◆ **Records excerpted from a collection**
****

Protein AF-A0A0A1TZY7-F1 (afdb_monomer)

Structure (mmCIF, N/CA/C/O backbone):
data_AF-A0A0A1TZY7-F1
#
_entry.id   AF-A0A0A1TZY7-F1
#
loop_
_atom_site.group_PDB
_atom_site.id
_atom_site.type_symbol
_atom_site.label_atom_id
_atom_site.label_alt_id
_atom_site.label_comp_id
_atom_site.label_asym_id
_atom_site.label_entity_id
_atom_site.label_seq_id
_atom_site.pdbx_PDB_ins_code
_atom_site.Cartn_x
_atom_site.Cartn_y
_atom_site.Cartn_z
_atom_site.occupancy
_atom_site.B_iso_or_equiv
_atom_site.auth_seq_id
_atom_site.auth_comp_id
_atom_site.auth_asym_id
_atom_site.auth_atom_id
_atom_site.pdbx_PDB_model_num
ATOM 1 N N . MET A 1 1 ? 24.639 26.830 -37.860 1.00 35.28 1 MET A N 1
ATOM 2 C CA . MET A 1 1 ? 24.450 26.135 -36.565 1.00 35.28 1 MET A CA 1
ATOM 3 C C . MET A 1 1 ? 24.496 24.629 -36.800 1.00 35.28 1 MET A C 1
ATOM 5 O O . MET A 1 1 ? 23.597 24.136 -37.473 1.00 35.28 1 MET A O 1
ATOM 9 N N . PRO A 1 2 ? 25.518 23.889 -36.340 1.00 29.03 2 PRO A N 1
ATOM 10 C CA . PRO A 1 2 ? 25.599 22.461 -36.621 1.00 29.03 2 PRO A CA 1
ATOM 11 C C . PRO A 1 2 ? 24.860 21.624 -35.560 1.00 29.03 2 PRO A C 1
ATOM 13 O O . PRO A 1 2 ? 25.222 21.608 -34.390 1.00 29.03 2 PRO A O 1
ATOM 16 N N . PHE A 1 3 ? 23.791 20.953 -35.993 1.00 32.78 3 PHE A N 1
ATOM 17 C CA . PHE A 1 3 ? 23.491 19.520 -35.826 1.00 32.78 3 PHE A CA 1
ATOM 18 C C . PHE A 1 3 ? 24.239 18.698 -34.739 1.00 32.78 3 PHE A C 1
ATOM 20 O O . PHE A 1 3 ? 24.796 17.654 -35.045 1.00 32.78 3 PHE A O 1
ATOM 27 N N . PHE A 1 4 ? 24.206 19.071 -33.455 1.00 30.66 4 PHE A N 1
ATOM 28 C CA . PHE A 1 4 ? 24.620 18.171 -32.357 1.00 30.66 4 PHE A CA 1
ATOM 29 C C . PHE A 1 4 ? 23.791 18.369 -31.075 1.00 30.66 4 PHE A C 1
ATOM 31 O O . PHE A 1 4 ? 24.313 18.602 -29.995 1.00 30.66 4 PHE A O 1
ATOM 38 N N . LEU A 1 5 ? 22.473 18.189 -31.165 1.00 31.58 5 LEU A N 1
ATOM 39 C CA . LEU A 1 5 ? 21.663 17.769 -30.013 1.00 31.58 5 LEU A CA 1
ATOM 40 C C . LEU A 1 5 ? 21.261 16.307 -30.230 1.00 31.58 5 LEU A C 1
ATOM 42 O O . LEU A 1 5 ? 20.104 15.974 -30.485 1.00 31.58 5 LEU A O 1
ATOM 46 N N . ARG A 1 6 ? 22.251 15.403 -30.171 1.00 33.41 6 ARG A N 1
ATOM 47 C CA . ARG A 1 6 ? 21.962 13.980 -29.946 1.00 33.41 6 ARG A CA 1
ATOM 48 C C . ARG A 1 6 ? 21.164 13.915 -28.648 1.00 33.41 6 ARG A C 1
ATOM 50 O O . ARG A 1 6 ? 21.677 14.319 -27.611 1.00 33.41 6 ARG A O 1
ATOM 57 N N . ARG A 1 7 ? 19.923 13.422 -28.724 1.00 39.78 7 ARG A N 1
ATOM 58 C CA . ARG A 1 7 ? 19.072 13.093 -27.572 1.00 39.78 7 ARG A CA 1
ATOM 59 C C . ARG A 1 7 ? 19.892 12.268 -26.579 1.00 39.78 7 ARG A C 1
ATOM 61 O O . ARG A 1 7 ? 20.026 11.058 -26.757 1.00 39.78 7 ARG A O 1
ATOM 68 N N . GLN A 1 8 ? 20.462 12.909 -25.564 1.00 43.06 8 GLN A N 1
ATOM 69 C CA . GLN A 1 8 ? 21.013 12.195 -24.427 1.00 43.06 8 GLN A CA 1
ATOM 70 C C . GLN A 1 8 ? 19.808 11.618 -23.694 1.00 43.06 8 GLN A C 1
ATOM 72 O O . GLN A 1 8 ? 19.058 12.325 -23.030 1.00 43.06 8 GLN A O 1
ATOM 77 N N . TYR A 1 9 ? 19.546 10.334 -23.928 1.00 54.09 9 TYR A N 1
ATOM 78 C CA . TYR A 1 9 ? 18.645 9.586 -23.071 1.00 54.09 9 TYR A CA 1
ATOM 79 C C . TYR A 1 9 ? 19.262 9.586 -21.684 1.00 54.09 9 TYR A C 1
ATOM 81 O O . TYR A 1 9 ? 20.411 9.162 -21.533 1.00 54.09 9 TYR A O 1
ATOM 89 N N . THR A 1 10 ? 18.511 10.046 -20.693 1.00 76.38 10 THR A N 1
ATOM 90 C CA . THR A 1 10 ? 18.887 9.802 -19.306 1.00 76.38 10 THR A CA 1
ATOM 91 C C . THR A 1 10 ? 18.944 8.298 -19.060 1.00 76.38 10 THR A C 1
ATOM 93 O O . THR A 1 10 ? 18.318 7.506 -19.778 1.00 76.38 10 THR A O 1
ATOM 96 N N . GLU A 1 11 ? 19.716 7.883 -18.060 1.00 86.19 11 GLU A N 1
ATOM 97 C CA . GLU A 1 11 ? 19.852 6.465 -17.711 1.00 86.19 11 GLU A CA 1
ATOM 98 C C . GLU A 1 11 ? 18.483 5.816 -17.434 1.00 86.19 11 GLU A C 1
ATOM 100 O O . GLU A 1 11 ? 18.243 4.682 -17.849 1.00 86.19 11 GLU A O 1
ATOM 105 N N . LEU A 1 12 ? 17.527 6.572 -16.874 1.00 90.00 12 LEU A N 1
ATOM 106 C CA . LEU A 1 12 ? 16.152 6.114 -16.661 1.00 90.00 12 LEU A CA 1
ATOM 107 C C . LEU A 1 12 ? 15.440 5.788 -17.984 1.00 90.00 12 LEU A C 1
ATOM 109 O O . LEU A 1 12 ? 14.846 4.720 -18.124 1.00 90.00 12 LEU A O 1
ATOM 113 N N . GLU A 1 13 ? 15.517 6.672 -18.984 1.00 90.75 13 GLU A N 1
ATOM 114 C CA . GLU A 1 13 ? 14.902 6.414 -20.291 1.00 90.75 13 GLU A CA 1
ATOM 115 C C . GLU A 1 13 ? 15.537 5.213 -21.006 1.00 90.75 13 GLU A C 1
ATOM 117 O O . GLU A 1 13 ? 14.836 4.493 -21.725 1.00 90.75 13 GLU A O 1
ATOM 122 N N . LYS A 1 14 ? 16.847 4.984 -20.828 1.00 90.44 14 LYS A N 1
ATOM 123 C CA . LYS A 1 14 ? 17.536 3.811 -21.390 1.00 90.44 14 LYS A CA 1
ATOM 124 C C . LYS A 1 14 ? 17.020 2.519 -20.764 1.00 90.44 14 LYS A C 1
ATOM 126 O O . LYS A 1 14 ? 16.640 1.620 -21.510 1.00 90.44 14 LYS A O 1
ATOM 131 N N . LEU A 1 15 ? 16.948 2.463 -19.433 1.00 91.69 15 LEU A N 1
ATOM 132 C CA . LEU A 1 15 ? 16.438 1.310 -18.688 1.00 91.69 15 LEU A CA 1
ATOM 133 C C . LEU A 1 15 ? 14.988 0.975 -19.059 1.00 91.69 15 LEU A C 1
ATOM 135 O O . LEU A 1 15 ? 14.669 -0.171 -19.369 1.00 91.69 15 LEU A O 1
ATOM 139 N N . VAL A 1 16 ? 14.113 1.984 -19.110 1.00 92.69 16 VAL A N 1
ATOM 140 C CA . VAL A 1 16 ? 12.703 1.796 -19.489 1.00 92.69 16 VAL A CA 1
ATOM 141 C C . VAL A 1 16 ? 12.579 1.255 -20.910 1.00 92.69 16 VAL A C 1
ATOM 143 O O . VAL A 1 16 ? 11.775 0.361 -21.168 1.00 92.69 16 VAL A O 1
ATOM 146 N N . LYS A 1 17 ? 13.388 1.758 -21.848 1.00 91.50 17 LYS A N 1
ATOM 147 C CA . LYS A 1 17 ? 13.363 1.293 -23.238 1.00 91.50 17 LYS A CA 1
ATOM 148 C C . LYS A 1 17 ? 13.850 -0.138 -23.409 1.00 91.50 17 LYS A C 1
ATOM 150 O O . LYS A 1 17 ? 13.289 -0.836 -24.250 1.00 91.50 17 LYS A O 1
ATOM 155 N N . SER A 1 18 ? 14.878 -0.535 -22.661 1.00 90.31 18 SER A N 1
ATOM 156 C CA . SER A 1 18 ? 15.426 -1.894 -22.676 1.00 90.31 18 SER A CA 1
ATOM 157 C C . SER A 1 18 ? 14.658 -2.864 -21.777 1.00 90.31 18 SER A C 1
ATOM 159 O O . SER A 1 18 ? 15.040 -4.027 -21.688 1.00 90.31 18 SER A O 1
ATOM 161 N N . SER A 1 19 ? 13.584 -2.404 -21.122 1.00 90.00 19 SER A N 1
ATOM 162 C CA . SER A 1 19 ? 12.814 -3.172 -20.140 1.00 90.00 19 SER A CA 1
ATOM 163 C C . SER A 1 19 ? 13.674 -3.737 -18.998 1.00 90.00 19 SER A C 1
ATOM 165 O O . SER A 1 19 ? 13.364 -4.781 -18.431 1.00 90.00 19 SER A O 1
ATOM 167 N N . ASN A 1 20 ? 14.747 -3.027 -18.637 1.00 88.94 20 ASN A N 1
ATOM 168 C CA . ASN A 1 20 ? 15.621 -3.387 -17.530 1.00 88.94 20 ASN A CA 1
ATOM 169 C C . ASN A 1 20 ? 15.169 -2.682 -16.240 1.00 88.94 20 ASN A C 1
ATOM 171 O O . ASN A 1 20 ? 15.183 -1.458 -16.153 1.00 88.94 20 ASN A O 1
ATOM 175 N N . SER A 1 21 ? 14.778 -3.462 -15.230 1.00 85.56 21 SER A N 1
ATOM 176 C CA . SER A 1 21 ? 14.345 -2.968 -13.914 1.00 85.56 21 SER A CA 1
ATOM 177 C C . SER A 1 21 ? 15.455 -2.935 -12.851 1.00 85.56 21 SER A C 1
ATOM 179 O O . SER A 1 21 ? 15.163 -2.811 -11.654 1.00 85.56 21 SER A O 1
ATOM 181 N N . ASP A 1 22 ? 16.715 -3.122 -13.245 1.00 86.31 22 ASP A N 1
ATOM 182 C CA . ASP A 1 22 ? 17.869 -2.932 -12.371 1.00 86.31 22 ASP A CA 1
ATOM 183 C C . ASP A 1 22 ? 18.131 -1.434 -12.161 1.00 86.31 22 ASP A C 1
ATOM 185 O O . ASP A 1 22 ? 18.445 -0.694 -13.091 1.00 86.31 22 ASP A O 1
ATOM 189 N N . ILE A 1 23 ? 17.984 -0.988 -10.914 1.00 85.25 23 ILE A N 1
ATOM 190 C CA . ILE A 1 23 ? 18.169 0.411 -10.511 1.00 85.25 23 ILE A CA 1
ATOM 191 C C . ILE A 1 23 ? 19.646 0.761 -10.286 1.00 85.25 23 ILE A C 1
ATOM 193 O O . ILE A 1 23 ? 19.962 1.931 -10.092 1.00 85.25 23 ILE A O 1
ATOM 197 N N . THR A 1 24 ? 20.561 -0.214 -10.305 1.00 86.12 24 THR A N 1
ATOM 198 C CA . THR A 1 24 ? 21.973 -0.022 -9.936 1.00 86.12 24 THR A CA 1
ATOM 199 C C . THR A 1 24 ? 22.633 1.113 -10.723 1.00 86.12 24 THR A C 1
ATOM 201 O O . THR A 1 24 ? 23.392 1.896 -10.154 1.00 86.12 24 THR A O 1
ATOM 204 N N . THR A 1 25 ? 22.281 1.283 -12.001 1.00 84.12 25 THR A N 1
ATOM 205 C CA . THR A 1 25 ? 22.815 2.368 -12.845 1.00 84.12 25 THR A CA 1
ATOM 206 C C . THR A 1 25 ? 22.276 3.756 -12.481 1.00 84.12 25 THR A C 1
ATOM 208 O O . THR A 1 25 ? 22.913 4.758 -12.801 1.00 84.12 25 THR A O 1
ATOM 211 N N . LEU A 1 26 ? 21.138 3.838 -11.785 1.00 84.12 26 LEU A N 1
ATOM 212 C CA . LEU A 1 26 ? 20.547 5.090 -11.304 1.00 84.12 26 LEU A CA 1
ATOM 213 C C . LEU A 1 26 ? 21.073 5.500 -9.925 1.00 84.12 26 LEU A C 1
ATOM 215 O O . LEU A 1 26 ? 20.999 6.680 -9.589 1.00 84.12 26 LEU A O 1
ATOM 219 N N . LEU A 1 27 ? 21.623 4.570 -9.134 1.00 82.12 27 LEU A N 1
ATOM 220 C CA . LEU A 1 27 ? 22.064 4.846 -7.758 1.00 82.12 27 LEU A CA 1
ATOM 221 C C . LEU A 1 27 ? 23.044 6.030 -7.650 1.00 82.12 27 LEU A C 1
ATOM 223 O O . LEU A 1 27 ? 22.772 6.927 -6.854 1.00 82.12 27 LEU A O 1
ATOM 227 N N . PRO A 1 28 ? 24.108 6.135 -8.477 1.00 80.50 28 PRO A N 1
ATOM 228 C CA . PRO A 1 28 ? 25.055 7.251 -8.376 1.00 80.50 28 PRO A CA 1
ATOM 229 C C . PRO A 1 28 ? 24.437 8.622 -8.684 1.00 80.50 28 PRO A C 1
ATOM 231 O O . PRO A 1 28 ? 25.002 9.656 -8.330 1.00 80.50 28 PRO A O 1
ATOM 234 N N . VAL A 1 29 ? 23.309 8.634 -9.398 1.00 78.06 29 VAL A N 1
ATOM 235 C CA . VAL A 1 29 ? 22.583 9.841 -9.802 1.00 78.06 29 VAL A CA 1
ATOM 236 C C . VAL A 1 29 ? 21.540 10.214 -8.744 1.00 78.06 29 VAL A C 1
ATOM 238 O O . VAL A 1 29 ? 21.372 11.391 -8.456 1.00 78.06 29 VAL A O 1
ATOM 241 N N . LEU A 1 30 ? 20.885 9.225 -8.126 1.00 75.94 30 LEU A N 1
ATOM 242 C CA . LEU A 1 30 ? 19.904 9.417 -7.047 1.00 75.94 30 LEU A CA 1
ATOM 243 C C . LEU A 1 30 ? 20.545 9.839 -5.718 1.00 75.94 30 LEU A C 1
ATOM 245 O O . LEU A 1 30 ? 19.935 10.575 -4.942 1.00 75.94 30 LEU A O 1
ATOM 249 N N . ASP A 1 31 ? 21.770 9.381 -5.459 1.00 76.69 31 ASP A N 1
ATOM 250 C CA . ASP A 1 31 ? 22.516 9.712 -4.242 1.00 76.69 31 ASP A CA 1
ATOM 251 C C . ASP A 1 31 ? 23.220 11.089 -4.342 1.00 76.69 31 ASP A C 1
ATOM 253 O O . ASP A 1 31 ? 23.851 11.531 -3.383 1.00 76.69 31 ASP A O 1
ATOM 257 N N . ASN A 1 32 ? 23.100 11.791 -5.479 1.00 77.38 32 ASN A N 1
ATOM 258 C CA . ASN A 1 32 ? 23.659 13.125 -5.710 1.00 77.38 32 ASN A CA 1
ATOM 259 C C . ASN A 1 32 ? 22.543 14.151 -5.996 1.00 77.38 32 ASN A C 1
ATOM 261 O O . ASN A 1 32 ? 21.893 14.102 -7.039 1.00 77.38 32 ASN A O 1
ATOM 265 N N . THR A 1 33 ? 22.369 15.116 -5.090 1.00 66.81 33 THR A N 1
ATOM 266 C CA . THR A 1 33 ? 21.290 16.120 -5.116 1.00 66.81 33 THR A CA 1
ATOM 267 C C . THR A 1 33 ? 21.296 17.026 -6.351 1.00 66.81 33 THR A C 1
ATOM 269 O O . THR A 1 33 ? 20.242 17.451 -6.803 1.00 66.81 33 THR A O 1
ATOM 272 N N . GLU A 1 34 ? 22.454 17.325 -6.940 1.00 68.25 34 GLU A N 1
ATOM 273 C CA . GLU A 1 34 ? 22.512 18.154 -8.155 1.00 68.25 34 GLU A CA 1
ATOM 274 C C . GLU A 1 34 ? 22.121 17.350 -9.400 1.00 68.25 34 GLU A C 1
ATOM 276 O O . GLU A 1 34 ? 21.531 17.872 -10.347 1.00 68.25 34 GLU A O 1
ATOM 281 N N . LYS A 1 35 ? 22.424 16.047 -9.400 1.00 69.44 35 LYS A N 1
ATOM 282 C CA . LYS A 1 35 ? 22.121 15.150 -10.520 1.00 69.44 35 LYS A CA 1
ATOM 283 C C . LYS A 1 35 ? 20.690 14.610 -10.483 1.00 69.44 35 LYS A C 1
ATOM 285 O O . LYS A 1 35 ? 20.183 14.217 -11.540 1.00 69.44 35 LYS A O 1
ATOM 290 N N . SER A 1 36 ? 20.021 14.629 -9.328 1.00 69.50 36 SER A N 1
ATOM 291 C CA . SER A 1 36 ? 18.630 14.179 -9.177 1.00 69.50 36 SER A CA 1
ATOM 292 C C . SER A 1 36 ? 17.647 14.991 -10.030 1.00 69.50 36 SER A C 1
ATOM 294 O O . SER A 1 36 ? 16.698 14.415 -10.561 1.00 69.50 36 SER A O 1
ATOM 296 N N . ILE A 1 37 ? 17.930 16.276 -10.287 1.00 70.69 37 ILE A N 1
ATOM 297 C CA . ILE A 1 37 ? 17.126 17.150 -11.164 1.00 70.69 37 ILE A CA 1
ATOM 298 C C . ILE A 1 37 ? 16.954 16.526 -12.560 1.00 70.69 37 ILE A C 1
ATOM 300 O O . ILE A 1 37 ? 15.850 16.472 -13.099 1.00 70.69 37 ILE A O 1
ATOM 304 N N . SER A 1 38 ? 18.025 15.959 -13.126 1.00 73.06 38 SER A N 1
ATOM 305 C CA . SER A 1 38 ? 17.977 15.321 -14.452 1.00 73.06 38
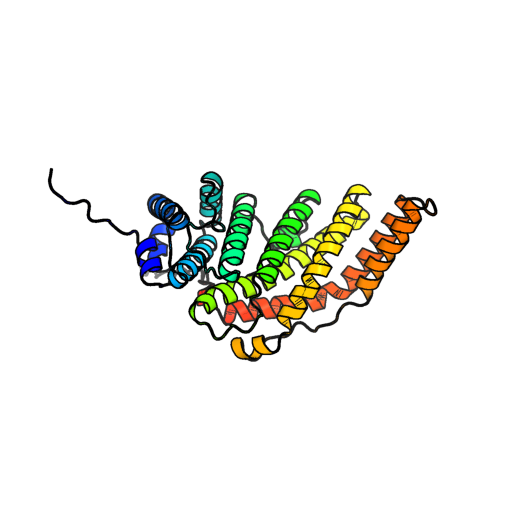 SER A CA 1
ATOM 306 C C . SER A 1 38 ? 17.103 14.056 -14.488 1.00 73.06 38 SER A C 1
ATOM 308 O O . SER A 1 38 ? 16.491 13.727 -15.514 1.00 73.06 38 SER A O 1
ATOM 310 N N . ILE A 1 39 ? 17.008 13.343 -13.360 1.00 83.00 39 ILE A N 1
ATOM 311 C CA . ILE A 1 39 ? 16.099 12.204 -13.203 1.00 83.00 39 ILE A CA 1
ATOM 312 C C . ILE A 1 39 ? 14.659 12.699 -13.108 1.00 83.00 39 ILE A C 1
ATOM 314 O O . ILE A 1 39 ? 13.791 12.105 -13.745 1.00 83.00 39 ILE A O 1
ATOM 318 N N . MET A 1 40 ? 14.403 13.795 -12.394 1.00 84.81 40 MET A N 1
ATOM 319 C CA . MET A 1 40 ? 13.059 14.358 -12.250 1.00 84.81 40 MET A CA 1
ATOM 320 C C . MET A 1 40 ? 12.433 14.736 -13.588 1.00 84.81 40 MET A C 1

****

Scan the records above for the lines holding "ATOM 122 N N" and "ATOM 135 O O". Transcribe those two and every line between them word for word, and no others.

◆ **RESPONSE TO THIS TASK**
ATOM 122 N N . LYS A 1 14 ? 16.847 4.984 -20.828 1.00 90.44 14 LYS A N 1
ATOM 123 C CA . LYS A 1 14 ? 17.536 3.811 -21.390 1.00 90.44 14 LYS A CA 1
ATOM 124 C C . LYS A 1 14 ? 17.020 2.519 -20.764 1.00 90.44 14 LYS A C 1
ATOM 126 O O . LYS A 1 14 ? 16.640 1.620 -21.510 1.00 90.44 14 LYS A O 1
ATOM 131 N N . LEU A 1 15 ? 16.948 2.463 -19.433 1.00 91.69 15 LEU A N 1
ATOM 132 C CA . LEU A 1 15 ? 16.438 1.310 -18.688 1.00 91.69 15 LEU A CA 1
ATOM 133 C C . LEU A 1 15 ? 14.988 0.975 -19.059 1.00 91.69 15 LEU A C 1
ATOM 135 O O . LEU A 1 15 ? 14.669 -0.171 -19.369 1.00 91.69 15 LEU A O 1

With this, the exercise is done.